Write down exactly the lines of the records below, beginning with the first and ending with the line that includes "ATOM 18 C C".

[Data extracted from a collection]
####################
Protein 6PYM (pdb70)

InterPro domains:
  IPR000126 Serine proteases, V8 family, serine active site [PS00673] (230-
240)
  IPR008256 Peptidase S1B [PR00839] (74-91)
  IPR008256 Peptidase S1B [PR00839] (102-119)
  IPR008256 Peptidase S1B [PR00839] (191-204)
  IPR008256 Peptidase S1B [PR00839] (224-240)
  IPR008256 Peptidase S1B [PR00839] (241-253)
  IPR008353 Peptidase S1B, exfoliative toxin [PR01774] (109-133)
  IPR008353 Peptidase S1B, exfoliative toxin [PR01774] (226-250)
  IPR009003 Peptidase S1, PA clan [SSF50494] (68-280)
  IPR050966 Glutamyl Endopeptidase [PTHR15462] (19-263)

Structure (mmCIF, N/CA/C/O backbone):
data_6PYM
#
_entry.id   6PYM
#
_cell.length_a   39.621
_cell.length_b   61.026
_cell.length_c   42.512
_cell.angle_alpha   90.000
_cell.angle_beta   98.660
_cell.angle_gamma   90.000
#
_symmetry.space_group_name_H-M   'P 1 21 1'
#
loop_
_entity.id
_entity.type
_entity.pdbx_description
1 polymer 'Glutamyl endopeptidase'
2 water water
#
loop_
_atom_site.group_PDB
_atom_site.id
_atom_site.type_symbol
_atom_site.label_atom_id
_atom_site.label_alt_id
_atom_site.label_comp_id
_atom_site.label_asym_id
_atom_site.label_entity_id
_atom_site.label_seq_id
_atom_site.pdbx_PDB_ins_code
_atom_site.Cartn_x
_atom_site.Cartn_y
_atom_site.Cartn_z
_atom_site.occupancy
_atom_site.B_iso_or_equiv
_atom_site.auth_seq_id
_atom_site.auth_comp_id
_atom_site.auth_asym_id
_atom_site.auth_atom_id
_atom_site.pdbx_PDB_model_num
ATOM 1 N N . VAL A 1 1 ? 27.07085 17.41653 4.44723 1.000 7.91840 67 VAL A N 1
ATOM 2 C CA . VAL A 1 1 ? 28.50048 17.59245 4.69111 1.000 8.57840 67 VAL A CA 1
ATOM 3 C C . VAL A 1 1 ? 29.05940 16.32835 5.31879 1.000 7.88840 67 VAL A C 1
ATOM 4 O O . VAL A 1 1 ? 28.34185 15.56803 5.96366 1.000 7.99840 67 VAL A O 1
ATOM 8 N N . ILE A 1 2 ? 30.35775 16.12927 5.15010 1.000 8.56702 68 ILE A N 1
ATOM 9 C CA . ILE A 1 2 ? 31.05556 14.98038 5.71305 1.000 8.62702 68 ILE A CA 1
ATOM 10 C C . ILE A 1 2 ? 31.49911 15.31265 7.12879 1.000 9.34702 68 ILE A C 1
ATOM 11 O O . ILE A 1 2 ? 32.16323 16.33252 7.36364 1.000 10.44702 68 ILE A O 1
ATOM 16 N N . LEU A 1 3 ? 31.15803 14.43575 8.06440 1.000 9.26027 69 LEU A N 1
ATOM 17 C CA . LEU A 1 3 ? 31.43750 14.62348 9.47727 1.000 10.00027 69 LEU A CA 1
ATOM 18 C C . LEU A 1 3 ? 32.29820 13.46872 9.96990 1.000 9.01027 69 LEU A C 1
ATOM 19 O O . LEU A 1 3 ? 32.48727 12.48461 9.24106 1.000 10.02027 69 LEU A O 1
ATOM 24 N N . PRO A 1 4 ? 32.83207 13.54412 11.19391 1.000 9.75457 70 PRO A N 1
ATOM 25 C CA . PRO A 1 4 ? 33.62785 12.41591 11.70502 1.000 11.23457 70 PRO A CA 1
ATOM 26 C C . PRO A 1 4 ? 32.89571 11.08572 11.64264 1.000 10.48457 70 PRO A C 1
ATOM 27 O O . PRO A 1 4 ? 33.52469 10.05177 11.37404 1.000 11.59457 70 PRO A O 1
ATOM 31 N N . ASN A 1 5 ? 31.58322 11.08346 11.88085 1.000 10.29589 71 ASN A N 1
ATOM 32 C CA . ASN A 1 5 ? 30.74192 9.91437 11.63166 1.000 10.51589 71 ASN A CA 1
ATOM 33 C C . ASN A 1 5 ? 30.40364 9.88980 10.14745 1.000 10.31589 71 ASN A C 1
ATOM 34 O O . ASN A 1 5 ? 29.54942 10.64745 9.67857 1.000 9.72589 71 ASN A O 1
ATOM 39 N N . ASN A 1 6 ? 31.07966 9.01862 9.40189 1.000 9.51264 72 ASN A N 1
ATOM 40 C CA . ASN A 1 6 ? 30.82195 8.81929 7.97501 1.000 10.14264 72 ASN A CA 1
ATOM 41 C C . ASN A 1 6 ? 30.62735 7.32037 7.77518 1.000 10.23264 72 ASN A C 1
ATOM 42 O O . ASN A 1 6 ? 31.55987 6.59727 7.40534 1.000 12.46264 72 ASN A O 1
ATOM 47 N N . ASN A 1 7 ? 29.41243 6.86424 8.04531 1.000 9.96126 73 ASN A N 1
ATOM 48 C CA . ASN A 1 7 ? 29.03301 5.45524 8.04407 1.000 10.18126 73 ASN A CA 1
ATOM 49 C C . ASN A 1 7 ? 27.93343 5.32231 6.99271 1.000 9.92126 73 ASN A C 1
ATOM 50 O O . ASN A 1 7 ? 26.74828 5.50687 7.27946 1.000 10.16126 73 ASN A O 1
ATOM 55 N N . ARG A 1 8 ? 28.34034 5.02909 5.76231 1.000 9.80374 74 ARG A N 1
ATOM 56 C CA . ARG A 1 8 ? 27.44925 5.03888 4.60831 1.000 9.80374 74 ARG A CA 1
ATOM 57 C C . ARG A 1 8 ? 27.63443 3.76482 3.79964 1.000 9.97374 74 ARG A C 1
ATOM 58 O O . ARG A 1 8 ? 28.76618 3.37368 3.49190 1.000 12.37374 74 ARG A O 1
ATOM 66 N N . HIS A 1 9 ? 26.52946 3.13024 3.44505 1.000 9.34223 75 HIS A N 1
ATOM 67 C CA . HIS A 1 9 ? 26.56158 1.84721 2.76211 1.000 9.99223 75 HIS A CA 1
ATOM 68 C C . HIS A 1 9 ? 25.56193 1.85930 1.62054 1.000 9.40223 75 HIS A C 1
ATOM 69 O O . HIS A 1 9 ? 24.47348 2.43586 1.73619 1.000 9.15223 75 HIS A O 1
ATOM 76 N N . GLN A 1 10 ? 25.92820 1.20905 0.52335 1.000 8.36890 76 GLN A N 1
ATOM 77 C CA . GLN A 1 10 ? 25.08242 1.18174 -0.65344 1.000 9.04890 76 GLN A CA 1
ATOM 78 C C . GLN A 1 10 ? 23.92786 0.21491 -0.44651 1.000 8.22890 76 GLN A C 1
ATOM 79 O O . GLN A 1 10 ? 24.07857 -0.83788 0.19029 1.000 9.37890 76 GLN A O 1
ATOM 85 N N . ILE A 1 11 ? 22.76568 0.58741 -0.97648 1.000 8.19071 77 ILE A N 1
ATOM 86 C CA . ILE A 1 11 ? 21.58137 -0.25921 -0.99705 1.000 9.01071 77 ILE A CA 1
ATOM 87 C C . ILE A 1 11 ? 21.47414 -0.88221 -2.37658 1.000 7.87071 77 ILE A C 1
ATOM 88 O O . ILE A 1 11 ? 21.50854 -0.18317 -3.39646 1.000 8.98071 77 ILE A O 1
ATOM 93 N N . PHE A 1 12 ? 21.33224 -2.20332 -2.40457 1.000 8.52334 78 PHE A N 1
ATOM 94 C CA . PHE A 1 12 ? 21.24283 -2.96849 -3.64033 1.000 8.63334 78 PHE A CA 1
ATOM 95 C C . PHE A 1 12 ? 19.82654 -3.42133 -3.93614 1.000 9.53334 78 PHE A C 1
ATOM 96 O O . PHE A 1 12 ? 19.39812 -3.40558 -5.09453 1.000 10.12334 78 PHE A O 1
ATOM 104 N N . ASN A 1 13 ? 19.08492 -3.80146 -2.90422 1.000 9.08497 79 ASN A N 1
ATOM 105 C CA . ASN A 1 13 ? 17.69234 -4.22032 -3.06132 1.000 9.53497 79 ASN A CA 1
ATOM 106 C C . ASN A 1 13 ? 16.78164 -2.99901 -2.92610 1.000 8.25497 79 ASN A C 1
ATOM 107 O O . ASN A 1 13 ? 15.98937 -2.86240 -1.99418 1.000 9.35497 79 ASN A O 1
####################
WRITTEN SOLUTION:
Protein 6PYM (pdb70)

InterPro domains:
  IPR000126 Serine proteases, V8 family, serine active site [PS00673] (230-
240)
  IPR008256 Peptidase S1B [PR00839] (74-91)
  IPR008256 Peptidase S1B [PR00839] (102-119)
  IPR008256 Peptidase S1B [PR00839] (191-204)
  IPR008256 Peptidase S1B [PR00839] (224-240)
  IPR008256 Peptidase S1B [PR00839] (241-253)
  IPR008353 Peptidase S1B, exfoliative toxin [PR01774] (109-133)
  IPR008353 Peptidase S1B, exfoliative toxin [PR01774] (226-250)
  IPR009003 Peptidase S1, PA clan [SSF50494] (68-280)
  IPR050966 Glutamyl Endopeptidase [PTHR15462] (19-263)

Structure (mmCIF, N/CA/C/O backbone):
data_6PYM
#
_entry.id   6PYM
#
_cell.length_a   39.621
_cell.length_b   61.026
_cell.length_c   42.512
_cell.angle_alpha   90.000
_cell.angle_beta   98.660
_cell.angle_gamma   90.000
#
_symmetry.space_group_name_H-M   'P 1 21 1'
#
loop_
_entity.id
_entity.type
_entity.pdbx_description
1 polymer 'Glutamyl endopeptidase'
2 water water
#
loop_
_atom_site.group_PDB
_atom_site.id
_atom_site.type_symbol
_atom_site.label_atom_id
_atom_site.label_alt_id
_atom_site.label_comp_id
_atom_site.label_asym_id
_atom_site.label_entity_id
_atom_site.label_seq_id
_atom_site.pdbx_PDB_ins_code
_atom_site.Cartn_x
_atom_site.Cartn_y
_atom_site.Cartn_z
_atom_site.occupancy
_atom_site.B_iso_or_equiv
_atom_site.auth_seq_id
_atom_site.auth_comp_id
_atom_site.auth_asym_id
_atom_site.auth_atom_id
_atom_site.pdbx_PDB_model_num
ATOM 1 N N . VAL A 1 1 ? 27.07085 17.41653 4.44723 1.000 7.91840 67 VAL A N 1
ATOM 2 C CA . VAL A 1 1 ? 28.50048 17.59245 4.69111 1.000 8.57840 67 VAL A CA 1
ATOM 3 C C . VAL A 1 1 ? 29.05940 16.32835 5.31879 1.000 7.88840 67 VAL A C 1
ATOM 4 O O . VAL A 1 1 ? 28.34185 15.56803 5.96366 1.000 7.99840 67 VAL A O 1
ATOM 8 N N . ILE A 1 2 ? 30.35775 16.12927 5.15010 1.000 8.56702 68 ILE A N 1
ATOM 9 C CA . ILE A 1 2 ? 31.05556 14.98038 5.71305 1.000 8.62702 68 ILE A CA 1
ATOM 10 C C . ILE A 1 2 ? 31.49911 15.31265 7.12879 1.000 9.34702 68 ILE A C 1
ATOM 11 O O . ILE A 1 2 ? 32.16323 16.33252 7.36364 1.000 10.44702 68 ILE A O 1
ATOM 16 N N . LEU A 1 3 ? 31.15803 14.43575 8.06440 1.000 9.26027 69 LEU A N 1
ATOM 17 C CA . LEU A 1 3 ? 31.43750 14.62348 9.47727 1.000 10.00027 69 LEU A CA 1
ATOM 18 C C . LEU A 1 3 ? 32.29820 13.46872 9.96990 1.000 9.01027 69 LEU A C 1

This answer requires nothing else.